# Cabelas "Commercial Grade" Sausage Stuffer Parts Question?



## hillbillyjohn

Anyone know where to find parts for this stuffer? I've googled 'til I'm shmoogled and contacted Cabelas (waiting to hear from them). Was hoping maybe someone here knew who makes these and where to find parts. I busted the piston/plunger. Stupid thing doesn't have a stop switch on it (electric) and while I stopped in time, I spaced and was trying to raise the piston but forgot to hit the reverse switch while I was futzing with something else. Busted REAL GOOD. The plunger is about 7-1/2" in diameter. I've found some that size but most have female threaded receiver. Mine has a thru hole...didn't measure but it's about 5/8". That goes over the plunger rod and it's held on with a bolt (bad design IMO). I'd attach a picture but it's in the dishwasher

I might take a chance and buy the 7-1/2" from Sausage maker and "make it fit" by drilling it out but I'm afraid that drilling that big of a hole will destroy it by making it weaker. 

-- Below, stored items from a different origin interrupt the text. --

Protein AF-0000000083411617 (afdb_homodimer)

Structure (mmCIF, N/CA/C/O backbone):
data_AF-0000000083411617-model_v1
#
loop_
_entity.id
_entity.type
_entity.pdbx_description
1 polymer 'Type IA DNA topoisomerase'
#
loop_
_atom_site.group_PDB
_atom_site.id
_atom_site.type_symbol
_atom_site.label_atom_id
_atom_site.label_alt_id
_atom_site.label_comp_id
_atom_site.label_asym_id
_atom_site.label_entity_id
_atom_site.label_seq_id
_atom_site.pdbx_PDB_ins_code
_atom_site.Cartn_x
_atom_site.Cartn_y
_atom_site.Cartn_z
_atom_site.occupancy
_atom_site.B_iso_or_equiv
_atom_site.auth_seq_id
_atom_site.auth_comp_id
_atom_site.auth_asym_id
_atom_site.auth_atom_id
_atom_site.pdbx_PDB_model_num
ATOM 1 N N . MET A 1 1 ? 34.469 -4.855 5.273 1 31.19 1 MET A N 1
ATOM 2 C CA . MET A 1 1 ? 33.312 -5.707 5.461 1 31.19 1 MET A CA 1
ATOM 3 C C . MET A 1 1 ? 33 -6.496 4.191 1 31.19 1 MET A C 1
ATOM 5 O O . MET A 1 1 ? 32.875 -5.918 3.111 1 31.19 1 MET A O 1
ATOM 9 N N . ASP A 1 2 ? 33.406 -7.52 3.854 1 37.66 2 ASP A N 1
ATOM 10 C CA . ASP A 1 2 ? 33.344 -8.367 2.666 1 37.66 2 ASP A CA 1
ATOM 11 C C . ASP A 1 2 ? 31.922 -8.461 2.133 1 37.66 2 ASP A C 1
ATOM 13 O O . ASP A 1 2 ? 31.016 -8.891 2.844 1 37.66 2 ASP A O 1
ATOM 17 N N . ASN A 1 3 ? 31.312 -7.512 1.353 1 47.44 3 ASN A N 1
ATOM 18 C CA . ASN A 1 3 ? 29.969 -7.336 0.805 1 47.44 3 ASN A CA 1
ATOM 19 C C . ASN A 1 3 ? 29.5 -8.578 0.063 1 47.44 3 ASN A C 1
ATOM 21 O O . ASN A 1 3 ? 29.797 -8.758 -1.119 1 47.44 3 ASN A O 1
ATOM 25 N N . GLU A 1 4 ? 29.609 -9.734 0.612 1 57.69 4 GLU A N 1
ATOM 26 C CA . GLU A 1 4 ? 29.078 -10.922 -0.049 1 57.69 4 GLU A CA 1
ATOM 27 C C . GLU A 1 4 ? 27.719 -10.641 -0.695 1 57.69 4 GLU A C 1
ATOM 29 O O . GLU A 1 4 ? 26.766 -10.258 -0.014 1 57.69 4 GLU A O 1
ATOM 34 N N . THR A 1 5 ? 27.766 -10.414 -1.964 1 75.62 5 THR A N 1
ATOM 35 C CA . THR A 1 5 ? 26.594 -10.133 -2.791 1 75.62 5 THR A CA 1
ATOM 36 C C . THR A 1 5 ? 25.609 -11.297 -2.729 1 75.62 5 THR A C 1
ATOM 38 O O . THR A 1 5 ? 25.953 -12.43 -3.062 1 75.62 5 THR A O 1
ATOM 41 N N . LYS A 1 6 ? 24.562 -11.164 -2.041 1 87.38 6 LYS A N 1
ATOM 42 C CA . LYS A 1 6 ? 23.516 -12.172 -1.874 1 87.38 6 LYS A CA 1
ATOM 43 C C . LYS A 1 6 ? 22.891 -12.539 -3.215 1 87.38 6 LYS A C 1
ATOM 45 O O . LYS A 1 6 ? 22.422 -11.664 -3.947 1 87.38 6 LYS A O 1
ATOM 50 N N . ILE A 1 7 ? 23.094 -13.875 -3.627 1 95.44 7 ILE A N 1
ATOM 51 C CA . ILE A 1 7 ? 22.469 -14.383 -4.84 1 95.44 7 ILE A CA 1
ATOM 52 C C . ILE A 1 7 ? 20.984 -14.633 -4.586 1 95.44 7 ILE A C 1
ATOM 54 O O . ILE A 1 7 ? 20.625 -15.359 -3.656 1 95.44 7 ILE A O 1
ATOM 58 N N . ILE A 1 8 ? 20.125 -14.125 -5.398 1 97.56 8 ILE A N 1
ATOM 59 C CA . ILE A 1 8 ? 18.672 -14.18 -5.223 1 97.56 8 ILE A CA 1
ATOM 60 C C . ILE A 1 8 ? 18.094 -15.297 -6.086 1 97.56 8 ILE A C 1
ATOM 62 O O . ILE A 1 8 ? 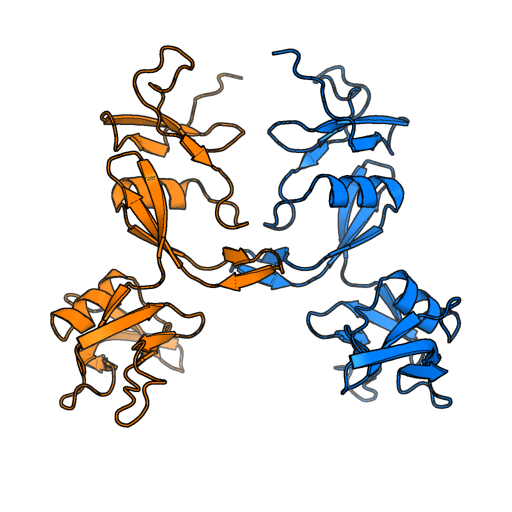17.078 -15.914 -5.719 1 97.56 8 ILE A O 1
ATOM 66 N N . GLY A 1 9 ? 18.656 -15.578 -7.215 1 97.12 9 GLY A N 1
ATOM 67 C CA . GLY A 1 9 ? 18.203 -16.578 -8.164 1 97.12 9 GLY A CA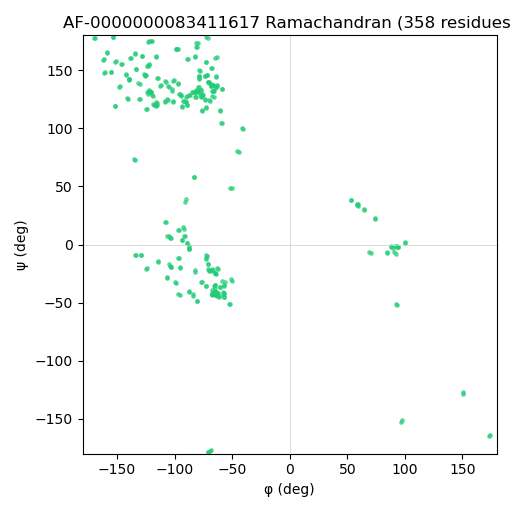 1
ATOM 68 C C . GLY A 1 9 ? 18.969 -16.562 -9.469 1 97.12 9 GLY A C 1
ATOM 69 O O . GLY A 1 9 ? 20.094 -16.062 -9.523 1 97.12 9 GLY A O 1
ATOM 70 N N . ARG A 1 10 ? 18.375 -17.25 -10.516 1 96.88 10 ARG A N 1
ATOM 71 C CA . ARG A 1 10 ? 19.016 -17.344 -11.828 1 96.88 10 ARG A CA 1
ATOM 72 C C . ARG A 1 10 ? 18.297 -16.469 -12.852 1 96.88 10 ARG A C 1
ATOM 74 O O . ARG A 1 10 ? 17.062 -16.406 -12.867 1 96.88 10 ARG A O 1
ATOM 81 N N . CYS A 1 11 ? 19.094 -15.836 -13.68 1 96.69 11 CYS A N 1
ATOM 82 C CA . CYS A 1 11 ? 18.594 -14.922 -14.695 1 96.69 11 CYS A CA 1
ATOM 83 C C . CYS A 1 11 ? 17.844 -15.68 -15.789 1 96.69 11 CYS A C 1
ATOM 85 O O . CYS A 1 11 ? 18.422 -16.562 -16.438 1 96.69 11 CYS A O 1
ATOM 87 N N . PRO A 1 12 ? 16.641 -15.32 -16 1 95.44 12 PRO A N 1
ATOM 88 C CA . PRO A 1 12 ? 15.891 -16 -17.047 1 95.44 12 PRO A CA 1
ATOM 89 C C . PRO A 1 12 ? 16.359 -15.641 -18.453 1 95.44 12 PRO A C 1
ATOM 91 O O . PRO A 1 12 ? 16 -16.297 -19.438 1 95.44 12 PRO A O 1
ATOM 94 N N . VAL A 1 13 ? 17.062 -14.602 -18.562 1 93.69 13 VAL A N 1
ATOM 95 C CA . VAL A 1 13 ? 17.5 -14.117 -19.859 1 93.69 13 VAL A CA 1
ATOM 96 C C . VAL A 1 13 ? 18.766 -14.852 -20.281 1 93.69 13 VAL A C 1
ATOM 98 O O . VAL A 1 13 ? 18.859 -15.344 -21.422 1 93.69 13 VAL A O 1
ATOM 101 N N . CYS A 1 14 ? 19.781 -15.094 -19.391 1 94.88 14 CYS A N 1
ATOM 102 C CA . CYS A 1 14 ? 21.078 -15.617 -19.828 1 94.88 14 CYS A CA 1
ATOM 103 C C . CYS A 1 14 ? 21.531 -16.75 -18.922 1 94.88 14 CYS A C 1
ATOM 105 O O . CYS A 1 14 ? 22.578 -17.375 -19.172 1 94.88 14 CYS A O 1
ATOM 107 N N . GLY A 1 15 ? 20.812 -16.938 -17.828 1 94.75 15 GLY A N 1
ATOM 108 C CA . GLY A 1 15 ? 21.172 -18.031 -16.922 1 94.75 15 GLY A CA 1
ATOM 109 C C . GLY A 1 15 ? 22.156 -17.625 -15.852 1 94.75 15 GLY A C 1
ATOM 110 O O . GLY A 1 15 ? 22.484 -18.422 -14.969 1 94.75 15 GLY A O 1
ATOM 111 N N . GLY A 1 16 ? 22.625 -16.438 -15.836 1 95.19 16 GLY A N 1
ATOM 112 C CA . GLY A 1 16 ? 23.547 -15.953 -14.82 1 95.19 16 GLY A CA 1
ATOM 113 C C . GLY A 1 16 ? 22.891 -15.773 -13.461 1 95.19 16 GLY A C 1
ATOM 114 O O . GLY A 1 16 ? 21.688 -15.969 -13.312 1 95.19 16 GLY A O 1
ATOM 115 N N . ASN A 1 17 ? 23.703 -15.367 -12.484 1 96.19 17 ASN A N 1
ATOM 116 C CA . ASN A 1 17 ? 23.188 -15.102 -11.148 1 96.19 17 ASN A CA 1
ATOM 117 C C . ASN A 1 17 ? 22.5 -13.734 -11.07 1 96.19 17 ASN A C 1
ATOM 119 O O . ASN A 1 17 ? 23 -12.758 -11.641 1 96.19 17 ASN A O 1
ATOM 123 N N . VAL A 1 18 ? 21.375 -13.695 -10.453 1 96.94 18 VAL A N 1
ATOM 124 C CA . VAL A 1 18 ? 20.719 -12.438 -10.125 1 96.94 18 VAL A CA 1
ATOM 125 C C . VAL A 1 18 ? 21.094 -12.008 -8.711 1 96.94 18 VAL A C 1
ATOM 127 O O . VAL A 1 18 ? 20.984 -12.797 -7.766 1 96.94 18 VAL A O 1
ATOM 130 N N . VAL A 1 19 ? 21.578 -10.734 -8.586 1 96.38 19 VAL A N 1
ATOM 131 C CA . VAL A 1 19 ? 22.062 -10.266 -7.297 1 96.38 19 VAL A CA 1
ATOM 132 C C . VAL A 1 19 ? 21.281 -9.023 -6.863 1 96.38 19 VAL A C 1
ATOM 134 O O . VAL A 1 19 ? 20.703 -8.336 -7.695 1 96.38 19 VAL A O 1
ATOM 137 N N . LYS A 1 20 ? 21.281 -8.852 -5.547 1 94.5 20 LYS A N 1
ATOM 138 C CA . LYS A 1 20 ? 20.625 -7.691 -4.973 1 94.5 20 LYS A CA 1
ATOM 139 C C . LYS A 1 20 ? 21.516 -6.453 -5.035 1 94.5 20 LYS A C 1
ATOM 141 O O . LYS A 1 20 ? 22.719 -6.535 -4.77 1 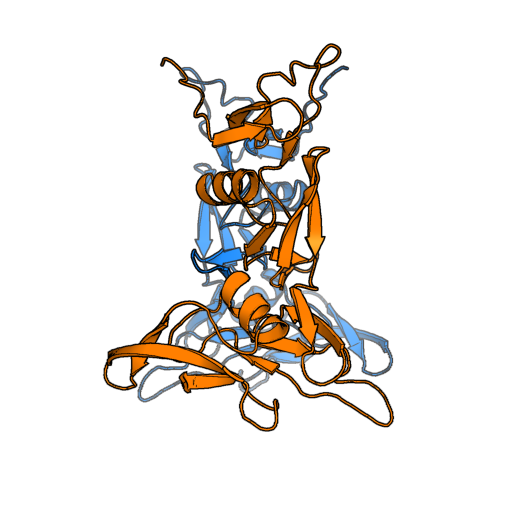94.5 20 LYS A O 1
ATOM 146 N N . THR A 1 21 ? 20.953 -5.305 -5.504 1 91.88 21 THR A N 1
ATOM 147 C CA . THR A 1 21 ? 21.594 -3.994 -5.504 1 91.88 21 THR A CA 1
ATOM 148 C C . THR A 1 21 ? 20.781 -2.994 -4.684 1 91.88 21 THR A C 1
ATOM 150 O O . THR A 1 21 ? 19.734 -3.338 -4.133 1 91.88 21 THR A O 1
ATOM 153 N N . CYS A 1 22 ? 21.312 -1.768 -4.516 1 89.81 22 CYS A N 1
ATOM 154 C CA . CYS A 1 22 ? 20.578 -0.741 -3.777 1 89.81 22 CYS A CA 1
ATOM 155 C C . CYS A 1 22 ? 19.297 -0.359 -4.5 1 89.81 22 CYS A C 1
ATOM 157 O O . CYS A 1 22 ? 18.328 0.078 -3.871 1 89.81 22 CYS A O 1
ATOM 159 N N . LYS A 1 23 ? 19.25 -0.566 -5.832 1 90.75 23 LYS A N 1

My other choice is to find a chunk of HDPE and make a mess on the lathe. 

Thanks for reading. HJ.


----------



## sawhorseray

I've the the 20lb motorized model, I believe they are made for Cabelas by Weston. RAY






						Sausage Stuffers
					






					westonbrands.com


----------



## hillbillyjohn

sawhorseray said:


> I've the the 20lb motorized model, I believe they are made for Cabelas by Weston. RAY
> 
> 
> 
> 
> 
> 
> Sausage Stuffers
> 
> 
> 
> 
> 
> 
> 
> westonbrands.com


Ya, kind of looks like weston but they don't seem to have part I need. I'm going to contact them directly though. Thank.


----------



## Winterrider

LEM ???


----------



## hillbillyjohn

Winterrider said:


> LEM ???


That was my first reaction but I've found no evidence to support that. Thanks.


----------



## Winterrider

Can't find my manual, but we bent the shaft before and had to order.  For 25# It was from LEM


----------



## hillbillyjohn

Winterrider said:


> Can't find my manual, but we bent the shaft before and had to order.  For 25# It was from LEM


These were sold as 10/20/30# units. I don't see anything on LEM site that is compatible with my 7-1/2" piston head. Thanks.


----------



## boykjo

I would keep calling cabela's. They had an excellent customer service but that's when they weren't owned by bass pro.
I believe they still sell the same stuffer.
Not sure why the plunger broke. When my plunger nears the bottom it will be on the last tooth of the geared bar and it springs back as there are no more teeth left

Boykjo


----------



## hillbillyjohn

boykjo said:


> I would keep calling cabela's. They had an excellent customer service but that's when they weren't owned by bass pro.
> 
> Boykjo


Thanks. I just emailed them last night so I'll see what happens and post back.


----------



## Winterrider

hillbillyjohn said:


> That was my first reaction but I've found no evidence to support that. Thanks.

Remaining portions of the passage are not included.